## Aim of the task
Repeat word for word every line of the data below, from the first through the line containing "ATOM 3 C C .", and stop there.

Top of Given data

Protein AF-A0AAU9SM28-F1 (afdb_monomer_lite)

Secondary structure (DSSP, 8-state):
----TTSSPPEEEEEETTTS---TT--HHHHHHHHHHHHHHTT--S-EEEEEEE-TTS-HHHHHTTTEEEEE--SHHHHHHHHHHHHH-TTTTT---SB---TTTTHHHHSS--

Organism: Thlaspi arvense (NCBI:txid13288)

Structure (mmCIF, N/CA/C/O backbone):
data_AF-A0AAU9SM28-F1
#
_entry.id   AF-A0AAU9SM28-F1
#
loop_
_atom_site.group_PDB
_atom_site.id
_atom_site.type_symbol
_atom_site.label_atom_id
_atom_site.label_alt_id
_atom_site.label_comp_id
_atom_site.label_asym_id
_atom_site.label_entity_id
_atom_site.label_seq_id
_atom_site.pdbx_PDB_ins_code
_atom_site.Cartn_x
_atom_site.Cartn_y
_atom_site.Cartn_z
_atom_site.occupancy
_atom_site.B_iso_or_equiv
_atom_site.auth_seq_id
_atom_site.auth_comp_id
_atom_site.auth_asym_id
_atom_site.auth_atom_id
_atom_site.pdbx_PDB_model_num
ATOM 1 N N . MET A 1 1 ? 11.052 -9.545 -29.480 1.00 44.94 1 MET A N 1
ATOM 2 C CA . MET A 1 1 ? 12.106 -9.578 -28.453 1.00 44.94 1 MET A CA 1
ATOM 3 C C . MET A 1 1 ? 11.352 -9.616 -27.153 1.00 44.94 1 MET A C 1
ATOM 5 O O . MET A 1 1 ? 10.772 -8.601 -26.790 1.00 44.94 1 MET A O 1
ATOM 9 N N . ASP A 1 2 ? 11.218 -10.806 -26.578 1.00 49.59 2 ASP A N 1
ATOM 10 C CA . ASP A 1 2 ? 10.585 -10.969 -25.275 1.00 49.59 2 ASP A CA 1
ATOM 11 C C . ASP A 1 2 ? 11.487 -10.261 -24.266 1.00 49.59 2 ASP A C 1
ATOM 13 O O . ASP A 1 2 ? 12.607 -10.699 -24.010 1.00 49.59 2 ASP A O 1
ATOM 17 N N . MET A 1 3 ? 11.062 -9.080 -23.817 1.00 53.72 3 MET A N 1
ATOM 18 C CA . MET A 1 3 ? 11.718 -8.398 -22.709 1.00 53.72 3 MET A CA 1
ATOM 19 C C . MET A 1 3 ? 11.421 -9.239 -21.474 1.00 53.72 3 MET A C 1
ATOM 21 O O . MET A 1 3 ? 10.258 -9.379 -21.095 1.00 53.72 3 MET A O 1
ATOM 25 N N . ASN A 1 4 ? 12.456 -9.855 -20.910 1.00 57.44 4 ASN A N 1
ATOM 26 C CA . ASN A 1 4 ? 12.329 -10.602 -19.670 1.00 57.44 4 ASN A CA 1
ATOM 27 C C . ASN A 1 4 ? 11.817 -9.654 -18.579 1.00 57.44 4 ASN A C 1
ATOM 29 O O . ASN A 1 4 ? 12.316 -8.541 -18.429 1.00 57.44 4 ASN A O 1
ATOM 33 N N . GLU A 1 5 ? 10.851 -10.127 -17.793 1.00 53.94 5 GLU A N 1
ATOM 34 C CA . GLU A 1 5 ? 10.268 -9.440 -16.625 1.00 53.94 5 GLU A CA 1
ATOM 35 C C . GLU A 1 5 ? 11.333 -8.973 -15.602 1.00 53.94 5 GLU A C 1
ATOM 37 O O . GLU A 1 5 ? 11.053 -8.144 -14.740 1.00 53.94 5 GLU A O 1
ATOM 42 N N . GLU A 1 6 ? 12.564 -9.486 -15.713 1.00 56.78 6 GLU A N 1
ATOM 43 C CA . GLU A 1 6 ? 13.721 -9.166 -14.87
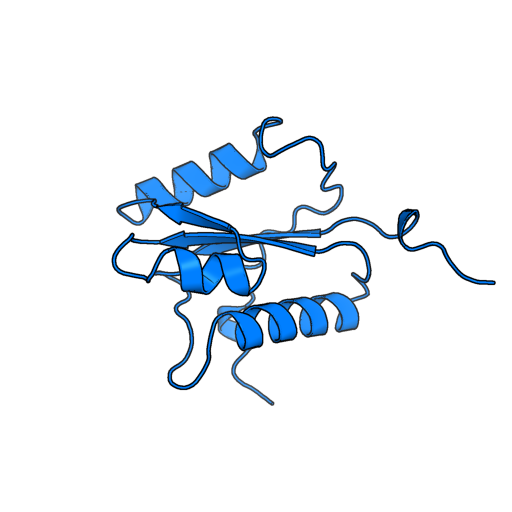2 1.00 56.78 6 GLU A CA 1
ATOM 44 C C . GLU A 1 6 ? 14.376 -7.800 -15.166 1.00 56.78 6 GLU A C 1
ATOM 46 O O . GLU A 1 6 ? 15.046 -7.275 -14.280 1.00 56.78 6 GLU A O 1
ATOM 51 N N . ASP A 1 7 ? 14.166 -7.196 -16.346 1.00 66.00 7 ASP A N 1
ATOM 52 C CA . ASP A 1 7 ? 14.769 -5.893 -16.706 1.00 66.00 7 ASP A CA 1
ATOM 53 C C . ASP A 1 7 ? 13.910 -4.679 -16.294 1.00 66.00 7 ASP A C 1
ATOM 55 O O . ASP A 1 7 ? 14.363 -3.530 -16.349 1.00 66.00 7 ASP A O 1
ATOM 59 N N . GLU A 1 8 ? 12.659 -4.896 -15.881 1.00 77.94 8 GLU A N 1
ATOM 60 C CA . GLU A 1 8 ? 11.769 -3.814 -15.465 1.00 77.94 8 GLU A CA 1
ATOM 61 C C . GLU A 1 8 ? 11.931 -3.490 -13.973 1.00 77.94 8 GLU A C 1
ATOM 63 O O . GLU A 1 8 ? 11.949 -4.361 -13.102 1.00 77.94 8 GLU A O 1
ATOM 68 N N . ALA A 1 9 ? 12.018 -2.195 -13.656 1.00 81.00 9 ALA A N 1
ATOM 69 C CA . ALA A 1 9 ? 12.221 -1.733 -12.289 1.00 81.00 9 ALA A CA 1
ATOM 70 C C . ALA A 1 9 ? 11.097 -2.202 -11.348 1.00 81.00 9 ALA A C 1
ATOM 72 O O . ALA A 1 9 ? 9.911 -1.937 -11.576 1.00 81.00 9 ALA A O 1
ATOM 73 N N . LYS A 1 10 ? 11.490 -2.847 -10.246 1.00 83.25 10 LYS A N 1
ATOM 74 C CA . LYS A 1 10 ? 10.568 -3.278 -9.191 1.00 83.25 10 LYS A CA 1
ATOM 75 C C . LYS A 1 10 ? 9.950 -2.079 -8.480 1.00 83.25 10 LYS A C 1
ATOM 77 O O . LYS A 1 10 ? 10.622 -1.078 -8.219 1.00 83.25 10 LYS A O 1
ATOM 82 N N . THR A 1 11 ? 8.675 -2.211 -8.131 1.00 84.56 11 THR A N 1
ATOM 83 C CA . THR A 1 11 ? 7.893 -1.177 -7.452 1.00 84.56 11 THR A CA 1
ATOM 84 C C . THR A 1 11 ? 7.370 -1.687 -6.116 1.00 84.56 11 THR A C 1
ATOM 86 O O . THR A 1 11 ? 6.781 -2.765 -6.028 1.00 84.56 11 THR A O 1
ATOM 89 N N . CYS A 1 12 ? 7.541 -0.876 -5.075 1.00 85.50 12 CYS A N 1
ATOM 90 C CA . CYS A 1 12 ? 7.094 -1.192 -3.723 1.00 85.50 12 CYS A CA 1
ATOM 91 C C . CYS A 1 12 ? 6.082 -0.144 -3.257 1.00 85.50 12 CYS A C 1
ATOM 93 O O . CYS A 1 12 ? 6.349 1.058 -3.290 1.00 85.50 12 CYS A O 1
ATOM 95 N N . VAL A 1 13 ? 4.898 -0.608 -2.862 1.00 86.25 13 VAL A N 1
ATOM 96 C CA . VAL A 1 13 ? 3.758 0.218 -2.464 1.00 86.25 13 VAL A CA 1
ATOM 97 C C . VAL A 1 13 ? 3.535 0.053 -0.969 1.00 86.25 13 VAL A C 1
ATOM 99 O O . VAL A 1 13 ? 3.286 -1.050 -0.490 1.00 86.25 13 VAL A O 1
ATOM 102 N N . PHE A 1 14 ? 3.600 1.165 -0.242 1.00 86.81 14 PHE A N 1
ATOM 103 C CA . PHE A 1 14 ? 3.306 1.239 1.187 1.00 86.81 14 PHE A CA 1
ATOM 104 C C . PHE A 1 14 ? 1.979 1.976 1.367 1.00 86.81 14 PHE A C 1
ATOM 106 O O . PHE A 1 14 ? 1.846 3.120 0.930 1.00 86.81 14 PHE A O 1
ATOM 113 N N . TRP A 1 15 ? 1.000 1.317 1.979 1.00 87.06 15 TRP A N 1
ATOM 114 C CA . TRP A 1 15 ? -0.390 1.767 2.006 1.00 87.06 15 TRP A CA 1
ATOM 115 C C . TRP A 1 15 ? -0.914 1.885 3.442 1.00 87.06 15 TRP A C 1
ATOM 117 O O . TRP A 1 15 ? -0.945 0.901 4.174 1.00 87.06 15 TRP A O 1
ATOM 127 N N . ASP A 1 16 ? -1.332 3.086 3.855 1.00 87.94 16 ASP A N 1
ATOM 128 C CA . ASP A 1 16 ? -2.056 3.300 5.117 1.00 87.94 16 ASP A CA 1
ATOM 129 C C . ASP A 1 16 ? -3.544 3.004 4.908 1.00 87.94 16 ASP A C 1
ATOM 131 O O . ASP A 1 16 ? -4.233 3.761 4.230 1.00 87.94 16 ASP A O 1
ATOM 135 N N . MET A 1 17 ? -4.053 1.912 5.472 1.00 85.94 17 MET A N 1
ATOM 136 C CA . MET A 1 17 ? -5.452 1.518 5.273 1.00 85.94 17 MET A CA 1
ATOM 137 C C . MET A 1 17 ? -6.439 2.319 6.118 1.00 85.94 17 MET A C 1
ATOM 139 O O . MET A 1 17 ? -7.637 2.253 5.874 1.00 85.94 17 MET A O 1
ATOM 143 N N . GLU A 1 18 ? -5.969 3.046 7.124 1.00 85.44 18 GLU A N 1
ATOM 144 C CA . GLU A 1 18 ? -6.845 3.852 7.972 1.00 85.44 18 GLU A CA 1
ATOM 145 C C . GLU A 1 18 ? -6.987 5.267 7.393 1.00 85.44 18 GLU A C 1
ATOM 147 O O . GLU A 1 18 ? -8.076 5.833 7.397 1.00 85.44 18 GLU A O 1
ATOM 152 N N . ASP A 1 19 ? -5.900 5.829 6.846 1.00 84.62 19 ASP A N 1
ATOM 153 C CA . ASP A 1 19 ? -5.944 7.104 6.113 1.00 84.62 19 ASP A CA 1
ATOM 154 C C . ASP A 1 19 ? -6.461 6.920 4.665 1.00 84.62 19 ASP A C 1
ATOM 156 O O . ASP A 1 19 ? -6.970 7.870 4.065 1.00 84.62 19 ASP A O 1
ATOM 160 N N . CYS A 1 20 ? -6.342 5.719 4.086 1.00 84.06 20 CYS A N 1
ATOM 161 C CA . CYS A 1 20 ? -6.832 5.367 2.747 1.00 84.06 20 CYS A CA 1
ATOM 162 C C . CYS A 1 20 ? -7.568 4.010 2.773 1.00 84.06 20 CYS A C 1
ATOM 164 O O . CYS A 1 20 ? -7.034 3.015 2.276 1.00 84.06 20 CYS A O 1
ATOM 166 N N . PRO A 1 21 ? -8.775 3.926 3.357 1.00 85.00 21 PRO A N 1
ATOM 167 C CA . PRO A 1 21 ? -9.503 2.666 3.478 1.00 85.00 21 PRO A CA 1
ATOM 168 C C . PRO A 1 21 ? -9.956 2.108 2.132 1.00 85.00 21 PRO A C 1
ATOM 170 O O . PRO A 1 21 ? -10.076 2.828 1.139 1.00 85.00 21 PRO A O 1
ATOM 173 N N . ILE A 1 22 ? -10.245 0.802 2.110 1.00 82.25 22 ILE A N 1
ATOM 174 C CA . ILE A 1 22 ? -10.870 0.177 0.944 1.00 82.25 22 ILE A CA 1
ATOM 175 C C . ILE A 1 22 ? -12.275 0.777 0.760 1.00 82.25 22 ILE A C 1
ATOM 177 O O . ILE A 1 22 ? -13.067 0.753 1.704 1.00 82.25 22 ILE A O 1
ATOM 181 N N . PRO A 1 23 ? -12.598 1.271 -0.445 1.00 81.12 23 PRO A N 1
ATOM 182 C CA . PRO A 1 23 ? -13.953 1.626 -0.859 1.00 81.12 23 PRO A CA 1
ATOM 183 C C . PRO A 1 23 ? -15.016 0.583 -0.497 1.00 81.12 23 PRO A C 1
ATOM 185 O O . PRO A 1 23 ? -14.785 -0.618 -0.651 1.00 81.12 23 PRO A O 1
ATOM 188 N N . GLU A 1 24 ? -16.225 1.021 -0.133 1.00 80.62 24 GLU A N 1
ATOM 189 C CA . GLU A 1 24 ? -17.355 0.094 -0.017 1.00 80.62 24 GLU A CA 1
ATOM 190 C C . GLU A 1 24 ? -17.573 -0.674 -1.330 1.00 80.62 24 GLU A C 1
ATOM 192 O O . GLU A 1 24 ? -17.517 -0.117 -2.426 1.00 80.62 24 GLU A O 1
ATOM 197 N N . GLY A 1 25 ? -17.803 -1.984 -1.219 1.00 80.25 25 GLY A N 1
ATOM 198 C CA . GLY A 1 25 ? -18.009 -2.865 -2.370 1.00 80.25 25 GLY A CA 1
ATOM 199 C C . GLY A 1 25 ? -16.730 -3.322 -3.081 1.00 80.25 25 GLY A C 1
ATOM 200 O O . GLY A 1 25 ? -16.815 -4.206 -3.935 1.00 80.25 25 GLY A O 1
ATOM 201 N N . LEU A 1 26 ? -15.551 -2.803 -2.718 1.00 84.00 26 LEU A N 1
ATOM 202 C CA . LEU A 1 26 ? -14.273 -3.337 -3.192 1.00 84.00 26 LEU A CA 1
ATOM 203 C C . LEU A 1 26 ? -13.658 -4.321 -2.197 1.00 84.00 26 LEU A C 1
ATOM 205 O O . LEU A 1 26 ? -13.885 -4.280 -0.992 1.00 84.00 26 LEU A O 1
ATOM 209 N N . ASN A 1 27 ? -12.846 -5.225 -2.742 1.00 87.56 27 ASN A N 1
ATOM 210 C CA . ASN A 1 27 ? -12.071 -6.204 -1.989 1.00 87.56 27 ASN A CA 1
ATOM 211 C C . ASN A 1 27 ? -10.560 -6.027 -2.251 1.00 87.56 27 ASN A C 1
ATOM 213 O O . ASN A 1 27 ? -10.185 -5.408 -3.252 1.00 87.56 27 ASN A O 1
ATOM 217 N N . PRO A 1 28 ? -9.673 -6.601 -1.416 1.00 88.19 28 PRO A N 1
ATOM 218 C CA . PRO A 1 28 ? -8.223 -6.507 -1.572 1.00 88.19 28 PRO A CA 1
ATOM 219 C C . PRO A 1 28 ? -7.713 -6.963 -2.941 1.00 88.19 28 PRO A C 1
ATOM 221 O O . PRO A 1 28 ? -6.786 -6.364 -3.471 1.00 88.19 28 PRO A O 1
ATOM 224 N N . HIS A 1 29 ? -8.354 -7.954 -3.570 1.00 90.75 29 HIS A N 1
ATOM 225 C CA . HIS A 1 29 ? -8.000 -8.387 -4.928 1.00 90.75 29 HIS A CA 1
ATOM 226 C C . HIS A 1 29 ? -8.265 -7.286 -5.964 1.00 90.75 29 HIS A C 1
ATOM 228 O O . HIS A 1 29 ? -7.467 -7.071 -6.875 1.00 90.75 29 HIS A O 1
ATOM 234 N N . SER A 1 30 ? -9.380 -6.570 -5.823 1.00 89.94 30 SER A N 1
ATOM 235 C CA . SER A 1 30 ? -9.727 -5.436 -6.683 1.00 89.94 30 SER A CA 1
ATOM 236 C C . SER A 1 30 ? -8.750 -4.285 -6.467 1.00 89.94 30 SER A C 1
ATOM 238 O O . SER A 1 30 ? -8.256 -3.715 -7.435 1.00 89.94 30 SER A O 1
ATOM 240 N N . VAL A 1 31 ? -8.394 -4.004 -5.210 1.00 87.88 31 VAL A N 1
ATOM 241 C CA . VAL A 1 31 ? -7.388 -2.991 -4.858 1.00 87.88 31 VAL A CA 1
ATOM 242 C C . VAL A 1 31 ? -6.024 -3.339 -5.456 1.00 87.88 31 VAL A C 1
ATOM 244 O O . VAL A 1 31 ? -5.437 -2.506 -6.141 1.00 87.88 31 VAL A O 1
ATOM 247 N N . TYR A 1 32 ? -5.557 -4.581 -5.293 1.00 90.06 32 TYR A N 1
ATOM 248 C CA . TYR A 1 32 ? -4.307 -5.063 -5.885 1.00 90.06 32 TYR A CA 1
ATOM 249 C C . TYR A 1 32 ? -4.286 -4.856 -7.406 1.00 90.06 32 TYR A C 1
ATOM 251 O O . TYR A 1 32 ? -3.343 -4.282 -7.957 1.00 90.06 32 TYR A O 1
ATOM 259 N N . ARG A 1 33 ? -5.358 -5.272 -8.096 1.00 91.06 33 ARG A N 1
ATOM 260 C CA . ARG A 1 33 ? -5.489 -5.110 -9.552 1.00 91.06 33 ARG A CA 1
ATOM 261 C C . ARG A 1 33 ? -5.489 -3.643 -9.974 1.00 91.06 33 ARG A C 1
ATOM 263 O O . ARG A 1 33 ? -4.813 -3.307 -10.943 1.00 91.06 33 ARG A O 1
ATOM 270 N N . ASN A 1 34 ? -6.208 -2.785 -9.254 1.00 88.56 34 ASN A N 1
ATOM 271 C CA . ASN A 1 34 ? -6.289 -1.357 -9.554 1.00 88.56 34 ASN A CA 1
ATOM 272 C C . ASN A 1 34 ? -4.935 -0.668 -9.369 1.00 88.56 34 ASN A C 1
ATOM 274 O O . ASN A 1 34 ? -4.522 0.099 -10.236 1.00 88.56 34 ASN A O 1
ATOM 278 N N . ILE A 1 35 ? -4.209 -0.988 -8.293 1.00 86.94 35 ILE A N 1
ATOM 279 C CA . ILE A 1 35 ? -2.857 -0.470 -8.055 1.00 86.94 35 ILE A CA 1
ATOM 280 C C . ILE A 1 35 ? -1.918 -0.911 -9.182 1.00 86.94 35 ILE A C 1
ATOM 282 O O . ILE A 1 35 ? -1.250 -0.066 -9.777 1.00 86.94 35 ILE A O 1
ATOM 286 N N . ARG A 1 36 ? -1.907 -2.203 -9.547 1.00 88.19 36 ARG A N 1
ATOM 287 C CA . ARG A 1 36 ? -1.088 -2.689 -10.671 1.00 88.19 36 ARG A CA 1
ATOM 288 C C . ARG A 1 36 ? -1.441 -2.012 -11.993 1.00 88.19 36 ARG A C 1
ATOM 290 O O . ARG A 1 36 ? -0.537 -1.616 -12.721 1.00 88.19 36 ARG A O 1
ATOM 297 N N . ALA A 1 37 ? -2.727 -1.854 -12.300 1.00 87.62 37 ALA A N 1
ATOM 298 C CA . ALA A 1 37 ? -3.170 -1.191 -13.524 1.00 87.62 37 ALA A CA 1
ATOM 299 C C . ALA A 1 37 ? -2.744 0.287 -13.556 1.00 87.62 37 ALA A C 1
ATOM 301 O O . ALA A 1 37 ? -2.219 0.759 -14.563 1.00 87.62 37 ALA A O 1
ATOM 302 N N . ALA A 1 38 ? -2.904 1.009 -12.443 1.00 86.25 38 ALA A N 1
ATOM 303 C CA . ALA A 1 38 ? -2.490 2.404 -12.327 1.00 86.25 38 ALA A CA 1
ATOM 304 C C . ALA A 1 38 ? -0.968 2.575 -12.475 1.00 86.25 38 ALA A C 1
ATOM 306 O O . ALA A 1 38 ? -0.515 3.505 -13.145 1.00 86.25 38 ALA A O 1
ATOM 307 N N . LEU A 1 39 ? -0.178 1.667 -11.893 1.00 85.25 39 LEU A N 1
ATOM 308 C CA . LEU A 1 39 ? 1.279 1.638 -12.035 1.00 85.25 39 LEU A CA 1
ATOM 309 C C . LEU A 1 39 ? 1.702 1.345 -13.482 1.00 85.25 39 LEU A C 1
ATOM 311 O O . LEU A 1 39 ? 2.496 2.099 -14.048 1.00 85.25 39 LEU A O 1
ATOM 315 N N . ALA A 1 40 ? 1.098 0.339 -14.119 1.00 86.62 40 ALA A N 1
ATOM 316 C CA . ALA A 1 40 ? 1.377 -0.018 -15.509 1.00 86.62 40 ALA A CA 1
ATOM 317 C C . ALA A 1 40 ? 1.035 1.118 -16.489 1.00 86.62 40 ALA A C 1
ATOM 319 O O . ALA A 1 40 ? 1.806 1.384 -17.415 1.00 86.62 40 ALA A O 1
ATOM 320 N N . ASN A 1 41 ? -0.070 1.836 -16.254 1.00 86.38 41 ASN A N 1
ATOM 321 C CA . ASN A 1 41 ? -0.464 3.016 -17.035 1.00 86.38 41 ASN A CA 1
ATOM 322 C C . ASN A 1 41 ? 0.540 4.173 -16.909 1.00 86.38 41 ASN A C 1
ATOM 324 O O . ASN A 1 41 ? 0.662 4.982 -17.826 1.00 86.38 41 ASN A O 1
ATOM 328 N N . LYS A 1 42 ? 1.285 4.239 -15.800 1.
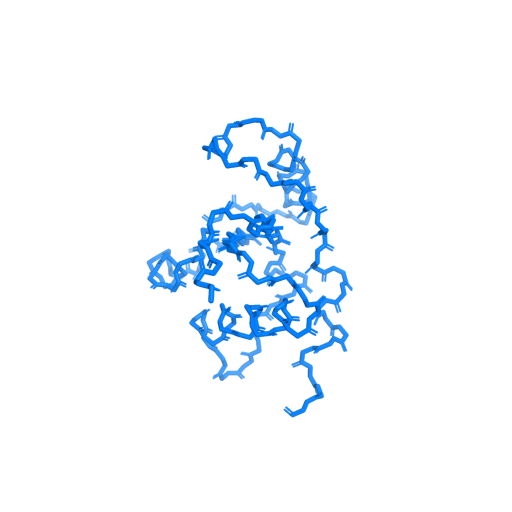00 82.12 42 LYS A N 1
ATOM 329 C CA . LYS A 1 42 ? 2.393 5.184 -15.595 1.00 82.12 42 LYS A CA 1
ATOM 330 C C . LYS A 1 42 ? 3.743 4.667 -16.111 1.00 82.12 42 LYS A C 1
ATOM 332 O O . LYS A 1 42 ? 4.738 5.372 -15.994 1.00 82.12 42 LYS A O 1
ATOM 337 N N . GLY A 1 43 ? 3.781 3.466 -16.692 1.00 83.88 43 GLY A N 1
ATOM 338 C CA . GLY A 1 43 ? 4.993 2.844 -17.229 1.00 83.88 43 GLY A CA 1
ATOM 339 C C . GLY A 1 43 ? 5.757 1.962 -16.237 1.00 83.88 43 GLY A C 1
ATOM 340 O O . GLY A 1 43 ? 6.767 1.382 -16.621 1.00 83.88 43 GLY A O 1
ATOM 341 N N . TYR A 1 44 ? 5.276 1.804 -15.000 1.00 84.31 44 TYR A N 1
ATOM 342 C CA . TYR A 1 44 ? 5.850 0.873 -14.025 1.00 84.31 44 TYR A CA 1
ATOM 343 C C . TYR A 1 44 ? 5.249 -0.515 -14.238 1.00 84.31 44 TYR A C 1
ATOM 345 O O . TYR A 1 44 ? 4.151 -0.811 -13.765 1.00 84.31 44 TYR A O 1
ATOM 353 N N . ARG A 1 45 ? 5.939 -1.342 -15.020 1.00 85.44 45 ARG A N 1
ATOM 354 C CA . ARG A 1 45 ? 5.430 -2.650 -15.456 1.00 85.44 45 ARG A CA 1
ATOM 355 C C . ARG A 1 45 ? 6.074 -3.843 -14.745 1.00 85.44 45 ARG A C 1
ATOM 357 O O . ARG A 1 45 ? 5.474 -4.917 -14.751 1.00 85.44 45 ARG A O 1
ATOM 364 N N . GLY A 1 46 ? 7.188 -3.607 -14.047 1.00 85.38 46 GLY A N 1
ATOM 365 C CA . GLY A 1 46 ? 7.909 -4.624 -13.290 1.00 85.38 46 GLY A CA 1
ATOM 366 C C . GLY A 1 46 ? 7.145 -5.150 -12.075 1.00 85.38 46 GLY A C 1
ATOM 367 O O . GLY A 1 46 ? 5.994 -4.791 -11.804 1.00 85.38 46 GLY A O 1
ATOM 368 N N . GLU A 1 47 ? 7.814 -6.014 -11.314 1.00 86.94 47 GLU A N 1
ATOM 369 C CA . GLU A 1 47 ? 7.246 -6.652 -10.126 1.00 86.94 47 GLU A CA 1
ATOM 370 C C . GLU A 1 47 ? 6.700 -5.614 -9.125 1.00 86.94 47 GLU A C 1
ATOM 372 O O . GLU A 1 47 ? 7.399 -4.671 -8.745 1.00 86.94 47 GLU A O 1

Bottom of Given data

## Expected answer
Protein AF-A0AAU9SM28-F1 (afdb_monomer_lite)

Secondary structure (DSSP, 8-state):
----TTSSPPEEEEEETTTS---TT--HHHHHHHHHHHHHHTT--S-EEEEEEE-TTS-HHHHHTTTEEEEE--SHHHHHHHHHHHHH-TTTTT---SB---TTTTHHHHSS--

Organism: Thlaspi arvense (NCBI:txid13288)

Structure (mmCIF, N/CA/C/O backbone):
data_AF-A0AAU9SM28-F1
#
_entry.id   AF-A0AAU9SM28-F1
#
loop_
_atom_site.group_PDB
_atom_site.id
_atom_site.type_symbol
_atom_site.label_atom_id
_atom_site.label_alt_id
_atom_site.label_comp_id
_atom_site.label_asym_id
_atom_site.label_entity_id
_atom_site.label_seq_id
_atom_site.pdbx_PDB_ins_code
_atom_site.Cartn_x
_atom_site.Cartn_y
_atom_site.Cartn_z
_atom_site.occupancy
_atom_site.B_iso_or_equiv
_atom_site.auth_seq_id
_atom_site.auth_comp_id
_atom_site.auth_asym_id
_atom_site.auth_atom_id
_atom_site.pdbx_PDB_model_num
ATOM 1 N N . MET A 1 1 ? 11.052 -9.545 -29.480 1.00 44.94 1 MET A N 1
ATOM 2 C CA . MET A 1 1 ? 12.106 -9.578 -28.453 1.00 44.94 1 MET A CA 1
ATOM 3 C C . MET A 1 1 ? 11.352 -9.616 -27.153 1.00 44.94 1 MET A C 1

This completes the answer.